In WoW, using your glider is really fun, because it requires skill to use. You have to try to find the best way to use your player abilities and items (ie, knockbacks and/or movement speed buffs) to get you the best start you can, and then have to try to navigate around turn and make the best use of your glider before you land on the ground. Usually, your glider falls at a fast enough rate that you can't just fly across an entire zone, so it will help you get across fast but still gives you ample opportunity to explore on the way to your destination, see other players, talk to NPCs, etc.
In GW2's HoT expansion, they added a pseudo flying mount, called the Griffon. It differs from your typical MMO flying mount in that it has limited flight capability. Basically, it's a glorified glider. It can't fly forever. It has a momentum system, where if you dive and lose altitude, you will gain momentum and travel A LOT faster, but if you try to ascend, you will lose momentum very quickly. As you glide at a normal speed, you gradually lose momentum. So the fun comes from trying to get as far as you can towards your destination, while navigating around obstacles and conserving as much momentum as you can. If you are super duper skilled, you can fly very, very far and lose little altitude, but it is difficult. It feels really fun to fly around in GW2, dropping like a rock and gaining speed, and spreading your wings at the last second and soaring across the landscape at high speed for a few seconds.
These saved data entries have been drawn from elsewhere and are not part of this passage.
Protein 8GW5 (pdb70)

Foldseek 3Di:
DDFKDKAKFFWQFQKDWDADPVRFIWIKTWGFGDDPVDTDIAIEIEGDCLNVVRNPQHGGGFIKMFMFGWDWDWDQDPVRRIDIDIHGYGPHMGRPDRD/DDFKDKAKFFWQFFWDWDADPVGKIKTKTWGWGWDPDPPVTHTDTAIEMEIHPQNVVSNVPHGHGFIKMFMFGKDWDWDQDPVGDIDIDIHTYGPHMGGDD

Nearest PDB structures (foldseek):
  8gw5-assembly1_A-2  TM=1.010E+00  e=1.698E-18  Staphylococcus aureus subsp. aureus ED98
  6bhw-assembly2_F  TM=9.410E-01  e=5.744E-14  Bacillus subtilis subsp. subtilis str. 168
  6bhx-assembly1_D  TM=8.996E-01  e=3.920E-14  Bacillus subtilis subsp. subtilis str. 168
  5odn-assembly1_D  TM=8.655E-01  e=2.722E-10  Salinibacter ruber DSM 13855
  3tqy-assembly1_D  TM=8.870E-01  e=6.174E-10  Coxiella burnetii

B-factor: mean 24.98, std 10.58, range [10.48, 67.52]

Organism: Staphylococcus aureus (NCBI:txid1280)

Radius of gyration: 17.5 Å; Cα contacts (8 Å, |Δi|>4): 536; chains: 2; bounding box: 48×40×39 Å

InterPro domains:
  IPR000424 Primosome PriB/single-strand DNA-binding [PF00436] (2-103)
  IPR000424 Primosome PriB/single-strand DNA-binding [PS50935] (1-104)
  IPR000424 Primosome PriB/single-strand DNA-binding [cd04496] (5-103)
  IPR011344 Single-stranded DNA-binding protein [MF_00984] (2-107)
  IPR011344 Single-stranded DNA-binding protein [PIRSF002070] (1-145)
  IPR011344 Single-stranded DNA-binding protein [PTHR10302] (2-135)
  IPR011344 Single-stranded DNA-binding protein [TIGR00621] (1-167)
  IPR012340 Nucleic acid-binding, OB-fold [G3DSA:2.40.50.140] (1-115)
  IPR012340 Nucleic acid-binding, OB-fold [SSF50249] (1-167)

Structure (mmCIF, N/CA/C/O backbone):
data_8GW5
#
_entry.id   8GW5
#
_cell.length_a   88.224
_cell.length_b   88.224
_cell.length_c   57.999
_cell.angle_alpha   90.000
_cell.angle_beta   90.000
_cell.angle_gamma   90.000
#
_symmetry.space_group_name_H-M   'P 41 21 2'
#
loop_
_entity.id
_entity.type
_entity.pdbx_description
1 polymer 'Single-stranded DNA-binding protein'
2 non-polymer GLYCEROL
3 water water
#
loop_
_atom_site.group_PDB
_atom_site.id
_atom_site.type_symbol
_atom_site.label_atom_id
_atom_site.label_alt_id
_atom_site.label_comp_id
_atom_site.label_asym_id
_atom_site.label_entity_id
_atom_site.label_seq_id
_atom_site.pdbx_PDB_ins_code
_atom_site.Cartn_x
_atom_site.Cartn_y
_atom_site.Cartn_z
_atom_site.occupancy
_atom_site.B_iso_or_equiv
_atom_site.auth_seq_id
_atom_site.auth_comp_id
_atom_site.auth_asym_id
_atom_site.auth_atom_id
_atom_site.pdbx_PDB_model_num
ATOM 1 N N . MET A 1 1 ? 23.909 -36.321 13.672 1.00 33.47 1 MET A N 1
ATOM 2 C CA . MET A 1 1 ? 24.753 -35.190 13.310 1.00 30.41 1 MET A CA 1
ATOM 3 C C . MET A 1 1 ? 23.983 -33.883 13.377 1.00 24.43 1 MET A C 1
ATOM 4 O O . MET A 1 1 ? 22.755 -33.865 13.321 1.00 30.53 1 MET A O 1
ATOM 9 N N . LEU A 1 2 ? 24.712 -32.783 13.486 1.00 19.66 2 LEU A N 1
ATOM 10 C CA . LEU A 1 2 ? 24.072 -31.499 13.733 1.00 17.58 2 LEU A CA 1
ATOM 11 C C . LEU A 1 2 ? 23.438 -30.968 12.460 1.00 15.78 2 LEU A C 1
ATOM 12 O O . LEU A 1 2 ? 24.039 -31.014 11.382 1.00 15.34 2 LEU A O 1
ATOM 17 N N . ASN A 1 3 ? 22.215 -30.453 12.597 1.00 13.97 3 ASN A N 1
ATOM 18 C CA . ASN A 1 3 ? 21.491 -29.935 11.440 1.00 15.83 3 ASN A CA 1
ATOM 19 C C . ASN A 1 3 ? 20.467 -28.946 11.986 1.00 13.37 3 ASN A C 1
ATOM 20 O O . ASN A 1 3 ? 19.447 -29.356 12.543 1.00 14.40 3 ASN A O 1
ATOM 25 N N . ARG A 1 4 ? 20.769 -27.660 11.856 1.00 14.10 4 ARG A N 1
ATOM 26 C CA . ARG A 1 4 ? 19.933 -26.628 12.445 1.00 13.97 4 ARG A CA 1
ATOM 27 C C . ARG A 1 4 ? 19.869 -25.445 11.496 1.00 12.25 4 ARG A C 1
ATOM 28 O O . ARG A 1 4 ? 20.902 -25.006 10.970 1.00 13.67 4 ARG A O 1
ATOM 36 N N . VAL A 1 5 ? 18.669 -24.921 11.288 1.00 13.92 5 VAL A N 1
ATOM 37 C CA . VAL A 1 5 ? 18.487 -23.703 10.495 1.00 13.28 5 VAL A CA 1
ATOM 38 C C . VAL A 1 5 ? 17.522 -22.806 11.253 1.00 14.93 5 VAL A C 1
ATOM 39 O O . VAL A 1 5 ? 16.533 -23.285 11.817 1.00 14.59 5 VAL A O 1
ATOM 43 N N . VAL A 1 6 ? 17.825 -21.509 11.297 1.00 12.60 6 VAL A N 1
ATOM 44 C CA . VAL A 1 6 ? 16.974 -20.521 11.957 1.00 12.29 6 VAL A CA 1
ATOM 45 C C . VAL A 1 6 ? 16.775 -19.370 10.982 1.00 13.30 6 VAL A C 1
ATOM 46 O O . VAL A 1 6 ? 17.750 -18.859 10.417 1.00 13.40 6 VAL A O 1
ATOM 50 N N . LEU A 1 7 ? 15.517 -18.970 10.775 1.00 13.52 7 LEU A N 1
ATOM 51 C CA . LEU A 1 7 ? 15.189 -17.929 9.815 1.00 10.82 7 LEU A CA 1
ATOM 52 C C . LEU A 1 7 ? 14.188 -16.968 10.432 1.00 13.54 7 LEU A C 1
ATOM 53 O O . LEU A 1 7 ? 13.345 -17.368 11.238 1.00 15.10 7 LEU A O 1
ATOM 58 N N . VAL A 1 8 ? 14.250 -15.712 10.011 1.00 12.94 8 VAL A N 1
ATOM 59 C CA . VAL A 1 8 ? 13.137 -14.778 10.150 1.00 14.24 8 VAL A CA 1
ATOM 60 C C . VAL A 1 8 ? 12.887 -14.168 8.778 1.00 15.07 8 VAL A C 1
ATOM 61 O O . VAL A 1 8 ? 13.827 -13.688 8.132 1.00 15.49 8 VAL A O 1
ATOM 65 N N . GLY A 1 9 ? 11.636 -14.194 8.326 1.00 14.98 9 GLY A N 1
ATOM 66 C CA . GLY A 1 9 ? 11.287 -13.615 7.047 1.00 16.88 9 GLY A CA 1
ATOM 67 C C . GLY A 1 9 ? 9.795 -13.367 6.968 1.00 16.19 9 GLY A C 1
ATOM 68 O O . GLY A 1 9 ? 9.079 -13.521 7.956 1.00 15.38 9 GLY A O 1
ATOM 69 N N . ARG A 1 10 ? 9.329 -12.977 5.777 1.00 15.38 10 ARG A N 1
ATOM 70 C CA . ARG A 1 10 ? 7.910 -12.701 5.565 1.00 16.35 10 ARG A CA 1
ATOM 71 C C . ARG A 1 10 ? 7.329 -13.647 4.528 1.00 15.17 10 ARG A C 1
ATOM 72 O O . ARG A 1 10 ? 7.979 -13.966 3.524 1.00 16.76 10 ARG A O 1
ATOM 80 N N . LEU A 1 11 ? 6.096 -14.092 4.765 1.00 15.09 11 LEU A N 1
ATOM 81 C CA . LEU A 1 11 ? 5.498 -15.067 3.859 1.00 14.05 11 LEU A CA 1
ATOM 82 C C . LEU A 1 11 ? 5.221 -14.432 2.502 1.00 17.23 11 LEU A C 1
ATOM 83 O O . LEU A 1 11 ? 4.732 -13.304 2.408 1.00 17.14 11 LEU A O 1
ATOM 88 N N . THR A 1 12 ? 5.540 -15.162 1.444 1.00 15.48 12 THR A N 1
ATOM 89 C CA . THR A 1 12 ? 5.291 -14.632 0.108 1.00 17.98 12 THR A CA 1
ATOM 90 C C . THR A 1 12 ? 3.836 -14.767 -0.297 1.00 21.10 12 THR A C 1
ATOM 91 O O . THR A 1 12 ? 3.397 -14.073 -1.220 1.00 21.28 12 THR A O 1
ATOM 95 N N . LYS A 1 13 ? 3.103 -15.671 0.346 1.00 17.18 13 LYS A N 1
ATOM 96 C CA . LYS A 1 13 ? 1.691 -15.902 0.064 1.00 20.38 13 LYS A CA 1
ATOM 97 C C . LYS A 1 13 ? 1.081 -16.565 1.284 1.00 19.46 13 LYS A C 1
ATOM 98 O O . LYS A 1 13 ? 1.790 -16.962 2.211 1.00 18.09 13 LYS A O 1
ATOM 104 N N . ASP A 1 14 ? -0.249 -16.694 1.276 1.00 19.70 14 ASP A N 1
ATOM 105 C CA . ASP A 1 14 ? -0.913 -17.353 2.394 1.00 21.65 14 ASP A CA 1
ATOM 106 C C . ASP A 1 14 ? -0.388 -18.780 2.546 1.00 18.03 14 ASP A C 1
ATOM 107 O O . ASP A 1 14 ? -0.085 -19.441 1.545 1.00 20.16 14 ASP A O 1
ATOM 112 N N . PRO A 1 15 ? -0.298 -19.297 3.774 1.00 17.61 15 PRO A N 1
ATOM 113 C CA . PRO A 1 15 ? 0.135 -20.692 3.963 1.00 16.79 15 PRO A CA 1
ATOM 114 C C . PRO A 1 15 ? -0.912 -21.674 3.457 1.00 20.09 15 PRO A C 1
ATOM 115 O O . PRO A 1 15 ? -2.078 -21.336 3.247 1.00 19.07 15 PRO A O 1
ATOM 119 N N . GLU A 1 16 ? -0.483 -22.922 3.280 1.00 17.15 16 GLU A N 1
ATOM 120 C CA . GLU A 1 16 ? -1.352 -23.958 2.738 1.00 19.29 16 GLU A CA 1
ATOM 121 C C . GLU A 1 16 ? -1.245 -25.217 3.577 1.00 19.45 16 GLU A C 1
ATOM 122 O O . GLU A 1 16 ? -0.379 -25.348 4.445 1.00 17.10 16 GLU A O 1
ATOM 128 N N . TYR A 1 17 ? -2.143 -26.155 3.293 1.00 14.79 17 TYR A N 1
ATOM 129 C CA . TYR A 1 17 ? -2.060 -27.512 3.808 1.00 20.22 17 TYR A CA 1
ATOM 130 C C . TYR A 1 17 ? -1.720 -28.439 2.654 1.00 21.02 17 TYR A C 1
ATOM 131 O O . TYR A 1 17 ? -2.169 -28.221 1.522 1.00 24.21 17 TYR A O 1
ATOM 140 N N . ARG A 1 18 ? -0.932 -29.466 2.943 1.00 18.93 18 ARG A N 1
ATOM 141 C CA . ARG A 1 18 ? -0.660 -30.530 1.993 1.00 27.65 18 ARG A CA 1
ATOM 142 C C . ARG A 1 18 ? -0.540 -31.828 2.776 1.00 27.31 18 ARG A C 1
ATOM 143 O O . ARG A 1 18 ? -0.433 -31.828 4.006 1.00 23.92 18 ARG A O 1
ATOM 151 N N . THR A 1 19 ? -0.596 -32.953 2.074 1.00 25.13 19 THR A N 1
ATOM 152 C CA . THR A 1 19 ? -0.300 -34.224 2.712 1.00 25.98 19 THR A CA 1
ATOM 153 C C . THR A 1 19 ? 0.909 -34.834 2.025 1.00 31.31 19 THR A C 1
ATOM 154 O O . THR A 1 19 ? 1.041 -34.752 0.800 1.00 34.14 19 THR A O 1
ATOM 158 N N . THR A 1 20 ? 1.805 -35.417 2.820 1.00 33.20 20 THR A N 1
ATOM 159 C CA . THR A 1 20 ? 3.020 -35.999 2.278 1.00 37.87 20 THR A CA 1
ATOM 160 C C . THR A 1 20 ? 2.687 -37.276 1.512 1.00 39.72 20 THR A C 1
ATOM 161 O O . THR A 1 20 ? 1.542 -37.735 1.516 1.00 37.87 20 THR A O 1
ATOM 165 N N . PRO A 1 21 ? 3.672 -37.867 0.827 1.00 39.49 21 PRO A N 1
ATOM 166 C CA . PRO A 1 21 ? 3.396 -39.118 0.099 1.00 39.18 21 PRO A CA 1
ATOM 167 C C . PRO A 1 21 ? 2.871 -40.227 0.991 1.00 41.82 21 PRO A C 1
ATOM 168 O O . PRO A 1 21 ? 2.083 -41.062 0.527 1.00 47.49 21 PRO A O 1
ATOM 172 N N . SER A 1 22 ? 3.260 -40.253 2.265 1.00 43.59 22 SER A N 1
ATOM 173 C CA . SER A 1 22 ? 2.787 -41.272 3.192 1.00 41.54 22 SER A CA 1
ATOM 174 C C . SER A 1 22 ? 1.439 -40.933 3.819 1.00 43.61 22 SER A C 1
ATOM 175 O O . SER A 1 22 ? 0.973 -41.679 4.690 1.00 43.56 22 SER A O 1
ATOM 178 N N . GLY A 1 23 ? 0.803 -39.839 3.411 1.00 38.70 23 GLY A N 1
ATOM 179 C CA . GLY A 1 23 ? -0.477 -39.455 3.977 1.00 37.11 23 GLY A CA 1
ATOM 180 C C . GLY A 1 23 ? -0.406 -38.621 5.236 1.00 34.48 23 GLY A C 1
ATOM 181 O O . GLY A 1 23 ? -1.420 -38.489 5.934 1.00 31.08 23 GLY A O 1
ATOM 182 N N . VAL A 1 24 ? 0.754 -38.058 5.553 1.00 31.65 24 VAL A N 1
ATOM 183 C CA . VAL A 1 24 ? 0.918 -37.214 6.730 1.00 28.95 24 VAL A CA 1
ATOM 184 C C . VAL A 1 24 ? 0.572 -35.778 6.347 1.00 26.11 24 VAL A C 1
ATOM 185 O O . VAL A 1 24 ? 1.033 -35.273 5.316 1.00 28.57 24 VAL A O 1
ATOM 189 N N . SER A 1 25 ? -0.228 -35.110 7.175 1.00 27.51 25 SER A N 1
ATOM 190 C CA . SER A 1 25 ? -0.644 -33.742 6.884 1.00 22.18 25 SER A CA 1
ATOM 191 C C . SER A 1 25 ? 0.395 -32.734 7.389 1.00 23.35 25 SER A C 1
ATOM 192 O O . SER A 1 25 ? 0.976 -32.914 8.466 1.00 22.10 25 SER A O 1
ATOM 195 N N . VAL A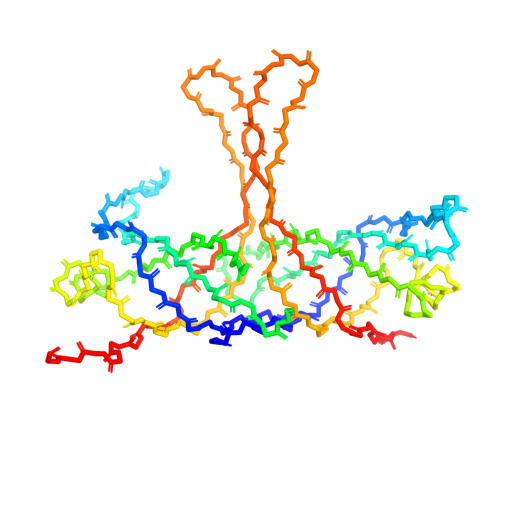 1 26 ? 0.621 -31.668 6.606 1.00 20.05 26 VAL A N 1
ATOM 196 C CA . VAL A 1 26 ? 1.589 -30.631 6.951 1.00 20.49 26 VAL A CA 1
ATOM 197 C C . VAL A 1 26 ? 1.042 -29.268 6.539 1.00 17.72 26 VAL A C 1
ATOM 198 O O . VAL A 1 26 ? 0.153 -29.162 5.692 1.00 19.06 26 VAL A O 1
ATOM 202 N N . ALA A 1 27 ? 1.584 -28.215 7.151 1.00 16.50 27 ALA A N 1
ATOM 203 C CA . ALA A 1 27 ? 1.453 -26.864 6.620 1.00 16.23 27 ALA A CA 1
ATOM 204 C C . ALA A 1 27 ? 2.704 -26.514 5.825 1.00 18.20 27 ALA A C 1
ATOM 205 O O . ALA A 1 27 ? 3.812 -26.938 6.165 1.00 16.59 27 ALA A O 1
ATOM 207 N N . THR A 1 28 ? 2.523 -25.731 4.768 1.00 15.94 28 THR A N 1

The problem always seems to come down to FFXIV's engine. Looking at the input delay, a responsive GW2's esque flying system would be impossible, and I am unsure if the engine can support basic physics for something like WoW's gliders.
No clue where you read that I was citing developers, when I obviously spoke about personal and community experiences.
Yeah I know that WoW DEVs had some internal preference shift and suddenly a hard-on for ground travel. Doesn't automatically make them right, even if it is "their game" to do with as they please.
BTW: pretty much all discussions in forums like these is from a personal player PoV, so if you are not interested in that, maybe you should refrain from participating? I'm not aware of any game DEV that would be posting here and giving you "officially sanctioned" preferences.
Which is why I did both.
In absolute terms: yes, restricting players (not just in regards to travel) gives any game DEV more freedom in his design and presentation. When I can fly in Icecrown right away, I can see the big Citadel from the start. When I can't, the DEV can carve a story loaded path, winding through the zone to guide me on an adventure.
That is one reason why I felt (hint: subjective terms inc) that Cataclysm leveling fell flat. Because there was no guidance, just a methodic processing of quests.
However, there is also the opposite side of the coin, which would be needless restrictions just for the sake of timesink and tedium:
Not being able to ride in Eureka served no story driven purpose at all. They just wanted us to take longer.
Not being able to fly once you explored the zone and did the story in WoW, when all that is left is repeatable world quests you already did before did never serve any purpose whatsoever. Except again: timesink.
Don't even get me started on the hypocrisy of the whistle. DEVs harping on and on about "immersion" yet somehow some instant bird-teleport whistle is more immersive than my bird that can fly in 80% of the world suddenly not being able to fly in the remaining 20% especially when the whistle calls the same damn bird?!
Give me a break. The motives here were clearly not gameplay or immersion related, I don't care what the DEVs spout as their public excuse.